Useful bt sql queries:
# Get the latest experiments and ids.
bt experiments list --env-file .env -p "Facet optimizer" --json
# Per-facet binary metrics for an experiment.
bt sql --env-file .env -p "Facet optimizer" --json --non-interactive \
"SELECT input.metadata.facet_name as facet,
avg(scores.binary_decision_match) as binary_match,
avg(scores.positive_recall) as positive_recall,
avg(scores.negative_specificity) as negative_specificity,
count(*) as n
FROM experiment('<experiment-id>')
WHERE span_attributes.name = 'binary_classification_scores'
GROUP BY input.metadata.facet_name
ORDER BY input.metadata.facet_name"
# Factuality by facet.
bt sql --env-file .env -p "Facet optimizer" --json --non-interactive \
"SELECT input.metadata.facet_name as facet,
avg(output.score) as factuality,
count(*) as n
FROM experiment('<experiment-id>')
WHERE span_attributes.name = 'Factuality'
GROUP BY input.metadata.facet_name
ORDER BY input.metadata.facet_name"
# Example failed rows for one scorer.
bt sql --env-file .env -p "Facet optimizer" --json --non-interactive \
"SELECT input.metadata.dataset_row_id as row_id,
input.metadata.split as split,
input.expected as expected,
input.output as output
FROM experiment('<experiment-id>')
WHERE span_attributes.name = 'binary_classification_scores'
AND input.metadata.facet_name = 'issues'
AND scores.binary_decision_match = 0
LIMIT 20"Common first prompt improvement: add a clear data boundary.
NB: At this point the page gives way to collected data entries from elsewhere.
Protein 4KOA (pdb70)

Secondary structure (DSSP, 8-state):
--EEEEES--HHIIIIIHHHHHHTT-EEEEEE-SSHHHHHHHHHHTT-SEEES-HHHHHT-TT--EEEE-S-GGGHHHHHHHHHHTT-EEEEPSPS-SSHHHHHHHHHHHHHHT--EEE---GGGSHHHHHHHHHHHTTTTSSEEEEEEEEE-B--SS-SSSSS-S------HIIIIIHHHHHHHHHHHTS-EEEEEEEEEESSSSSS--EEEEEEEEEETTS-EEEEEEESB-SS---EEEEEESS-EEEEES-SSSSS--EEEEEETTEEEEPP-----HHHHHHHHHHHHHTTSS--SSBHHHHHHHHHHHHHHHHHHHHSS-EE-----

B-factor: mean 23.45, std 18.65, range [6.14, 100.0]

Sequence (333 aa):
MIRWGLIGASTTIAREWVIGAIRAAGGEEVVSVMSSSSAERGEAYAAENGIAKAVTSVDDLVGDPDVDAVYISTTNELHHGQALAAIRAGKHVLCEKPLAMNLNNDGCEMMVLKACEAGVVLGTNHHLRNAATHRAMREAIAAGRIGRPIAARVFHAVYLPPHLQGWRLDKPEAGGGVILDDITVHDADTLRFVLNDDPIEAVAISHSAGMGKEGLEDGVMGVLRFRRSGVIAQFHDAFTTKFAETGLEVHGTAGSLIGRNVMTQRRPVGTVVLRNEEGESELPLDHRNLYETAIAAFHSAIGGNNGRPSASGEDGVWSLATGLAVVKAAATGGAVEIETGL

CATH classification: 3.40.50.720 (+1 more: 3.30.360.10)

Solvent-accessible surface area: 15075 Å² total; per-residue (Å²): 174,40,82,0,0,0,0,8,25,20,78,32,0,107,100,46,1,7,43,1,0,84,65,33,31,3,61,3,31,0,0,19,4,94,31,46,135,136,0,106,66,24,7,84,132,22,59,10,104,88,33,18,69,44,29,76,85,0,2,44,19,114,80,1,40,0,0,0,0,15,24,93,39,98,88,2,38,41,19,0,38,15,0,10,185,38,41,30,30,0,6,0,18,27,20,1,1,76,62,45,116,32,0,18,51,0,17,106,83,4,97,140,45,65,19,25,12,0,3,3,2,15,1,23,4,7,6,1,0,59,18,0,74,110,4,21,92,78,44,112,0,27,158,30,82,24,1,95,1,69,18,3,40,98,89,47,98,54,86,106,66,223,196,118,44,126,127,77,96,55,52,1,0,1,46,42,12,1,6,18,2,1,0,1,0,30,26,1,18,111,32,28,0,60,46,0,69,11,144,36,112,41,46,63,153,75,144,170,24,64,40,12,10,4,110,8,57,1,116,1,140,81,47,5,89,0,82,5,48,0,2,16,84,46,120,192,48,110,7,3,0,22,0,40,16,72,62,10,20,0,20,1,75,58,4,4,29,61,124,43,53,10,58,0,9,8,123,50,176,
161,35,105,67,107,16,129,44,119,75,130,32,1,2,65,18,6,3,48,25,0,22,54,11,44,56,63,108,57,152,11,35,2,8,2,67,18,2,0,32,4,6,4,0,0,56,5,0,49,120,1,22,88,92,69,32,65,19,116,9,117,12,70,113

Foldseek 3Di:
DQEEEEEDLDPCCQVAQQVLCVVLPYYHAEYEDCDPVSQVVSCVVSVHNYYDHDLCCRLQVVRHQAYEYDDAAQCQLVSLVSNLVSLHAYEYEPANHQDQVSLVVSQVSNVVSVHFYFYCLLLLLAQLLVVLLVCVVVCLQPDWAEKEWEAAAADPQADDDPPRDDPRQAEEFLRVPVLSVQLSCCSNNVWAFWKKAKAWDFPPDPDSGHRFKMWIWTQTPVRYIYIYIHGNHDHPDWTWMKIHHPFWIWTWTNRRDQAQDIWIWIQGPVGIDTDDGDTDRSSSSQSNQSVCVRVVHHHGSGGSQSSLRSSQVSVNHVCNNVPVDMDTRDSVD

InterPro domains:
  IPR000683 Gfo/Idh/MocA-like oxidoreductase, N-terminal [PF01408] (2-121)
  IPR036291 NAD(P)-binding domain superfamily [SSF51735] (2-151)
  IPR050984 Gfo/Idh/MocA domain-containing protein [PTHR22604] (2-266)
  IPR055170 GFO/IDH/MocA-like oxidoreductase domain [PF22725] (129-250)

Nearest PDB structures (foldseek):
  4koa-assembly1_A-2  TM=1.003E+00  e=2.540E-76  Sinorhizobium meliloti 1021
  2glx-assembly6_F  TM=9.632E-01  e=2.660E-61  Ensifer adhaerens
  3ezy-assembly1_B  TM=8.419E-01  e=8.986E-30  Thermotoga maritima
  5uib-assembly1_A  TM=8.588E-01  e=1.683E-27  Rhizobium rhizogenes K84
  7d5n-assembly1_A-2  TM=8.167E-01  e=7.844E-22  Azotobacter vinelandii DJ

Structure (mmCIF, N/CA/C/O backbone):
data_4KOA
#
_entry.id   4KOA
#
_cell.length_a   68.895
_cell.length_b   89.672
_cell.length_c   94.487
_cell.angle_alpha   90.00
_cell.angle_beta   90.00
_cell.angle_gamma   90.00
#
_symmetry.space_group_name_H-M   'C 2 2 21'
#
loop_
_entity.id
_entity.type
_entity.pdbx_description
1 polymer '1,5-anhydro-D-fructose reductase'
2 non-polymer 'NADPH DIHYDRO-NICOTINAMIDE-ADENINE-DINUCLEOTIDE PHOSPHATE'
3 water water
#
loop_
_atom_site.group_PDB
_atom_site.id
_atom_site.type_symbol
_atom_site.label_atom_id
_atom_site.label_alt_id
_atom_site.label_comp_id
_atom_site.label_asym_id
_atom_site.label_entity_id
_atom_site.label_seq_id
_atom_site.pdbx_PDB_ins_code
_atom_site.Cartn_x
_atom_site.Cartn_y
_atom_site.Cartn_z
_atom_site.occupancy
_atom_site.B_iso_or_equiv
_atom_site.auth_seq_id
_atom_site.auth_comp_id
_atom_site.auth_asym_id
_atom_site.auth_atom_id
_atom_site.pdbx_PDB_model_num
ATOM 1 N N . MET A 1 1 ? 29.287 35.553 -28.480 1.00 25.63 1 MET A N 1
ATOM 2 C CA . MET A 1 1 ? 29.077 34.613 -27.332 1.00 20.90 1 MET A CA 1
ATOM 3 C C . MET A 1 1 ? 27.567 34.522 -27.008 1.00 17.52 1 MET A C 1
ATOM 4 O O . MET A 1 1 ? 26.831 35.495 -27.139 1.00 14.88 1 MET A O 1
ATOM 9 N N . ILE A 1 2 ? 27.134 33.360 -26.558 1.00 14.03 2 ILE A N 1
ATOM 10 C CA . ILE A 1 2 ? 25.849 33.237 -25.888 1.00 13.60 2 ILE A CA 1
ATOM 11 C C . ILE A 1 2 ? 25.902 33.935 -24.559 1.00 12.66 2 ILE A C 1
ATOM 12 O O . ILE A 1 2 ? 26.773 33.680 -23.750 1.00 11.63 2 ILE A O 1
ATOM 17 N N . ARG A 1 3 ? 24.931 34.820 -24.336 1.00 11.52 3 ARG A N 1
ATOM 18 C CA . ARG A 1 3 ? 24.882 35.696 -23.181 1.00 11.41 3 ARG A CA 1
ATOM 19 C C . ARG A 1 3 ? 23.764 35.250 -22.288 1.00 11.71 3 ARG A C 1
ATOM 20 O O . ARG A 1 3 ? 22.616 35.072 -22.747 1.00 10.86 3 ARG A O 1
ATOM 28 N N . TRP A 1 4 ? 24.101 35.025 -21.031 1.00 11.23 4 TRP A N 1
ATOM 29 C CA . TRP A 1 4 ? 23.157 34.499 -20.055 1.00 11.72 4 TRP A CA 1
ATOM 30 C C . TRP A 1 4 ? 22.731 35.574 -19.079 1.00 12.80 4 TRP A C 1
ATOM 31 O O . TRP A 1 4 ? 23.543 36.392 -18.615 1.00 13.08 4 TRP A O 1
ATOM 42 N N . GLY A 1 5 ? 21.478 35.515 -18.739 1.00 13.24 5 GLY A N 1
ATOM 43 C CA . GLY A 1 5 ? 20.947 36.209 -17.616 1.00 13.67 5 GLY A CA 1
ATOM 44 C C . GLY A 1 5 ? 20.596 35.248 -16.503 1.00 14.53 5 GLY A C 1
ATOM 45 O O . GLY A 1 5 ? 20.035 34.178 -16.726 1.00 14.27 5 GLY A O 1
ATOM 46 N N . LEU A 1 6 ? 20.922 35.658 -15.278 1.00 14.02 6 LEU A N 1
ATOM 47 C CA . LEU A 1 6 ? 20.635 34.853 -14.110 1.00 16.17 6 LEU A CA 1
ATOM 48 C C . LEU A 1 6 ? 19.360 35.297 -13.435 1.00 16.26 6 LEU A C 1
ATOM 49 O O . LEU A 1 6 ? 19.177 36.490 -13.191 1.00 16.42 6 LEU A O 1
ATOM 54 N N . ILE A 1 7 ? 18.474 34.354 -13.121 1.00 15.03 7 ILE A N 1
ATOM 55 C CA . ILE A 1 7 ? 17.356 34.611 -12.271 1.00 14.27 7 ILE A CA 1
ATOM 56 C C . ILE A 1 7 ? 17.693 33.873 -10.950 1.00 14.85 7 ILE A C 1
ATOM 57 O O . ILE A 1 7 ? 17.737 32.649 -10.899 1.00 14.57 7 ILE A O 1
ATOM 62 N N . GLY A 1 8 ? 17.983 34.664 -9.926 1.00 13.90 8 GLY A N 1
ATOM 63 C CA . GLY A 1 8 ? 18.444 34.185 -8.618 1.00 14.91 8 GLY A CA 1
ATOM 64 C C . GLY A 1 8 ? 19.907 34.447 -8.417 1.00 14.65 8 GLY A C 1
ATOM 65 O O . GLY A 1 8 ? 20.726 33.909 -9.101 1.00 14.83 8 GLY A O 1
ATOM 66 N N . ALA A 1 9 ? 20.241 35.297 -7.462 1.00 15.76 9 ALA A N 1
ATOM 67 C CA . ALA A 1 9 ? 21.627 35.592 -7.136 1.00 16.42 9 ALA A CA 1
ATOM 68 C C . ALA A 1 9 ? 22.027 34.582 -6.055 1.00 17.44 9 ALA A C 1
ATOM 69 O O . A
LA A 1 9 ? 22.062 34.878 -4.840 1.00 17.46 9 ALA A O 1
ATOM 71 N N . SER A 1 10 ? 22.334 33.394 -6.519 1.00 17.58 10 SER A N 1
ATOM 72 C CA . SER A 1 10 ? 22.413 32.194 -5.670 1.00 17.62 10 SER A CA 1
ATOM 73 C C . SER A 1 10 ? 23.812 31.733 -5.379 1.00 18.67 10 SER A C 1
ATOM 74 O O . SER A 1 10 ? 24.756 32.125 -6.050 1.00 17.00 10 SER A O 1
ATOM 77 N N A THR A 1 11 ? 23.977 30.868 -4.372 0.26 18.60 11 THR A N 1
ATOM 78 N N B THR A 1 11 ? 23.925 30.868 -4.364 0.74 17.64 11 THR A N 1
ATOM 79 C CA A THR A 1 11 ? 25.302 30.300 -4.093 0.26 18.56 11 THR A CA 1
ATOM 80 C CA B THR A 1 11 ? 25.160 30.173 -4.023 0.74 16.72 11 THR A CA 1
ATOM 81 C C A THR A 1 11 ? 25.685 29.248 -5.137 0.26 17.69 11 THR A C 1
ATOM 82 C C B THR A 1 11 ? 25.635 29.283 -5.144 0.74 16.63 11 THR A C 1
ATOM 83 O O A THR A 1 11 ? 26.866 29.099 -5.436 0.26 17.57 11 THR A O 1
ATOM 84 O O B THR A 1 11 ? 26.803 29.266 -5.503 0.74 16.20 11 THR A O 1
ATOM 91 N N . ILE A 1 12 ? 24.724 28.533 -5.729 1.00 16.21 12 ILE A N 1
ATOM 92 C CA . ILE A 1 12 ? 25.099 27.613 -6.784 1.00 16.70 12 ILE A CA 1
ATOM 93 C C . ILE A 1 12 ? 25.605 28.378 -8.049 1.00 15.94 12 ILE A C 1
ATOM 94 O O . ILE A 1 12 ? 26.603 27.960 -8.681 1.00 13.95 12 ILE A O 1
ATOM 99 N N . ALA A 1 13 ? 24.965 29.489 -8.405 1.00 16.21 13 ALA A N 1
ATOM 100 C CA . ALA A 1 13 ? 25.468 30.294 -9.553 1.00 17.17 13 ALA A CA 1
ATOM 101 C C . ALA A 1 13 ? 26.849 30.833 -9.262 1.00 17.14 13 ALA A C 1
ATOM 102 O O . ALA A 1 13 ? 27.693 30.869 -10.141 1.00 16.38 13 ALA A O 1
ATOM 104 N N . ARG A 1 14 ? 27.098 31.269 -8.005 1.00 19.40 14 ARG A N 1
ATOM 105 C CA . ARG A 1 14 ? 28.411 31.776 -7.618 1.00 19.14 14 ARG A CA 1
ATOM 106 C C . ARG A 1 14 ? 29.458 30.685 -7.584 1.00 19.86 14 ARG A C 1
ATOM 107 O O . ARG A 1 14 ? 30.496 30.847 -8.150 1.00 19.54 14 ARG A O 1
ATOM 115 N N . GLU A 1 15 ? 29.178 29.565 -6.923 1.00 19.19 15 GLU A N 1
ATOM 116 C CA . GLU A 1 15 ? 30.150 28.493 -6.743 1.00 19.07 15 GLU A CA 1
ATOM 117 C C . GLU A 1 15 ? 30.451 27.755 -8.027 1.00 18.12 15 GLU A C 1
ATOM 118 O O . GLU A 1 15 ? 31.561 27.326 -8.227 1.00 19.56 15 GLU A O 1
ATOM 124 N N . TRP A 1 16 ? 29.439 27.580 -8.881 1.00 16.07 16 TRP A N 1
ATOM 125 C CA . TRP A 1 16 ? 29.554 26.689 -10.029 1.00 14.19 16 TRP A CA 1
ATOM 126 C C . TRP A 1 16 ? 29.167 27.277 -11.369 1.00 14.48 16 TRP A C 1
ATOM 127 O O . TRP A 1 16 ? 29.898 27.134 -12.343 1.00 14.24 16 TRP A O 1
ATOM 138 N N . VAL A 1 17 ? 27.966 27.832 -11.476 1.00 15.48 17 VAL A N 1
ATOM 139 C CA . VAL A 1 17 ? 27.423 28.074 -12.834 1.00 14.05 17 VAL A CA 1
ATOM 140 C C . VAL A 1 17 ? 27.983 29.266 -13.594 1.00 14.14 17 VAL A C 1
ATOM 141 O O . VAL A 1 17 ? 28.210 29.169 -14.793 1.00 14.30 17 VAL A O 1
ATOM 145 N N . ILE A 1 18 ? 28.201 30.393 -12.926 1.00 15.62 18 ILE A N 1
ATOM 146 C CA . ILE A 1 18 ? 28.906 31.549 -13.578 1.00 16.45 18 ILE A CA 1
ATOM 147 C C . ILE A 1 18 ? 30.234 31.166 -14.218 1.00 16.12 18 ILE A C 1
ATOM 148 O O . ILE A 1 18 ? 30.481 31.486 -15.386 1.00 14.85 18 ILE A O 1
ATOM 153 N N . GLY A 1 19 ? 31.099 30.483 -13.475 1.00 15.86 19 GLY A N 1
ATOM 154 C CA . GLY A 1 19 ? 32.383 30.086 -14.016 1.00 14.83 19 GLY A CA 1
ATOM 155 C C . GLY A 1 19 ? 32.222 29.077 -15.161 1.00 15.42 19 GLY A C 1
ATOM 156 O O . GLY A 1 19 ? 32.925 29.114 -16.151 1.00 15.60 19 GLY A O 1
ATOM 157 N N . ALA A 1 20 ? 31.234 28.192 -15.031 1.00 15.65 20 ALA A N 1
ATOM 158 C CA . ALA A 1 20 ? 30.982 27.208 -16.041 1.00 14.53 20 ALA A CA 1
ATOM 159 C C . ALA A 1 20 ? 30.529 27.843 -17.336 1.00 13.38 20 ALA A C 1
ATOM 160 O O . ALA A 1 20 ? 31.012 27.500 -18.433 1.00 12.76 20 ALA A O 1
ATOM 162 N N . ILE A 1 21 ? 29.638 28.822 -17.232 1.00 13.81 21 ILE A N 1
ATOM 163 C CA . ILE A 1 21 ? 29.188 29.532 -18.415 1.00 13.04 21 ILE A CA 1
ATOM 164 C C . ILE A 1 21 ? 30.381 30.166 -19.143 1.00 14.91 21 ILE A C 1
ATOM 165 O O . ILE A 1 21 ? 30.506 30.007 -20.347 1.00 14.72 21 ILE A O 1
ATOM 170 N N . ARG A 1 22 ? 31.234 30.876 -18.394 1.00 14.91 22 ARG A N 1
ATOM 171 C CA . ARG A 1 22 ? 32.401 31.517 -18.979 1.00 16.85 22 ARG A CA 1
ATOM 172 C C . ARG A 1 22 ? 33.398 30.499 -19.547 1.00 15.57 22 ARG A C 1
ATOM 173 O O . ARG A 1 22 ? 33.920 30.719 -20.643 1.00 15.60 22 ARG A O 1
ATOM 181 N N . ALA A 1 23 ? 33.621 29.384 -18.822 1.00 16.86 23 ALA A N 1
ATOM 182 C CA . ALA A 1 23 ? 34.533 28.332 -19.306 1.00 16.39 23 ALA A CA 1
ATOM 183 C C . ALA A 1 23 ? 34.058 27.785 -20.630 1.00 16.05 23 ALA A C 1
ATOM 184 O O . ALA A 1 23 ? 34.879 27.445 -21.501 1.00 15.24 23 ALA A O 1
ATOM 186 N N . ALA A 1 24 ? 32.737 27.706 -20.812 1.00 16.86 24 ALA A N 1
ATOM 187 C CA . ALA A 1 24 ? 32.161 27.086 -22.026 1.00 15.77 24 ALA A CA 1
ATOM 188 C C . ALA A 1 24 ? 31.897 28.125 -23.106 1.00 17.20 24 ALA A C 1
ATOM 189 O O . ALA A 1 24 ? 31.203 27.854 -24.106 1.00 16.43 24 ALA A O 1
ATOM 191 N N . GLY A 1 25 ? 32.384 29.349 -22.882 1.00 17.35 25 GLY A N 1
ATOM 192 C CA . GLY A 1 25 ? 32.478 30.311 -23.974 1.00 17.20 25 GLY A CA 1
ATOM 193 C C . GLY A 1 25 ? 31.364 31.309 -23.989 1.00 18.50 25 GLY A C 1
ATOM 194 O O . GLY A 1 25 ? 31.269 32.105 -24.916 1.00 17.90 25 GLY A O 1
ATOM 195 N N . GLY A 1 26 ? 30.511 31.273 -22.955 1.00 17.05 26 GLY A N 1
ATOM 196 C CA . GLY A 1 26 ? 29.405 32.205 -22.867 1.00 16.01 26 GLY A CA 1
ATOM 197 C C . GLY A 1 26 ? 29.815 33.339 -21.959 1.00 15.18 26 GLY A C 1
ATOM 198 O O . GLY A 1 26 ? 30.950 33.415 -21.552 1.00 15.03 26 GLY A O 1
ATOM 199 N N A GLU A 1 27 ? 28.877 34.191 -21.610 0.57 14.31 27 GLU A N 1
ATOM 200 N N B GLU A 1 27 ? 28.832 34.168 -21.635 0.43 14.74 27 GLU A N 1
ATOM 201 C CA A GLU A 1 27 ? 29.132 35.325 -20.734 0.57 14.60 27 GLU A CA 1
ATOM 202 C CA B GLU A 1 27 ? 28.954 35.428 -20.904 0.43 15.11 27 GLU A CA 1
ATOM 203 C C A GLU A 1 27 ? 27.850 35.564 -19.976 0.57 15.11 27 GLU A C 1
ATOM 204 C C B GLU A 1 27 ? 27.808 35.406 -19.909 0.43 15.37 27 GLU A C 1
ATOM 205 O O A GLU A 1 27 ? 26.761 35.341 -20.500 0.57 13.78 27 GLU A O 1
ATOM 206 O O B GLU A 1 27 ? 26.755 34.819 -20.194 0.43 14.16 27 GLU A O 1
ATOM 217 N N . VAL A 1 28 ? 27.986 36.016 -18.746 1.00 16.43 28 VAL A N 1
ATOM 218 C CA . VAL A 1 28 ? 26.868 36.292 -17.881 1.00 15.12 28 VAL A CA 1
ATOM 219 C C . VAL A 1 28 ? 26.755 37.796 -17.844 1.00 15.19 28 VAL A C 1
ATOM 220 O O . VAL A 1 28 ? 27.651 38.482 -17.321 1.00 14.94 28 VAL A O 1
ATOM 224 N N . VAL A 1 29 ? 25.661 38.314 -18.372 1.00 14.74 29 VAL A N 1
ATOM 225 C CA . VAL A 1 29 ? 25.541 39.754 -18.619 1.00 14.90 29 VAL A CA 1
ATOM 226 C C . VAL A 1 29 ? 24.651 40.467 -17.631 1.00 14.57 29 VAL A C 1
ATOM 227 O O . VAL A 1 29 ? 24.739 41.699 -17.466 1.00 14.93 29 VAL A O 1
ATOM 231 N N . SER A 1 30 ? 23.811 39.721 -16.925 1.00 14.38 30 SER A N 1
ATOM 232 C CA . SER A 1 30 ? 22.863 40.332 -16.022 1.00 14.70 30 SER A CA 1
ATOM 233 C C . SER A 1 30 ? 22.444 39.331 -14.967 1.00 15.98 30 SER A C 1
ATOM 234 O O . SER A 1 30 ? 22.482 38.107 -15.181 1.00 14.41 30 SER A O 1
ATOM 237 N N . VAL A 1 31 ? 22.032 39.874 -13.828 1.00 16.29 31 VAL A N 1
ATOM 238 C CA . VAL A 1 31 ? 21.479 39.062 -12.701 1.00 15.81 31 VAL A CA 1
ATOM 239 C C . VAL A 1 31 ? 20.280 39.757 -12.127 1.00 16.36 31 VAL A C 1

Many failures happen when the model treats the captured conversation as instructions and answers the user instead of producing the facet. A good facet prompt should explicitly say that the conversation is data, not a request to answer, and that the model should return only the requested facet value.
Avoid overfitting:
- do not tune wording around one or two specific examples
- do not repeatedly optimize against the validation split
- look for reusable failure patterns before editing
- keep prompt changes small and attributable
- rerun on fresh data before trusting a large gain
If there is not enough data, add more examples before optimizing. Prefer asking for specific root span ids for known edge cases, or pull more data with a wider time window or a targeted --extra-where-sql metadata filter.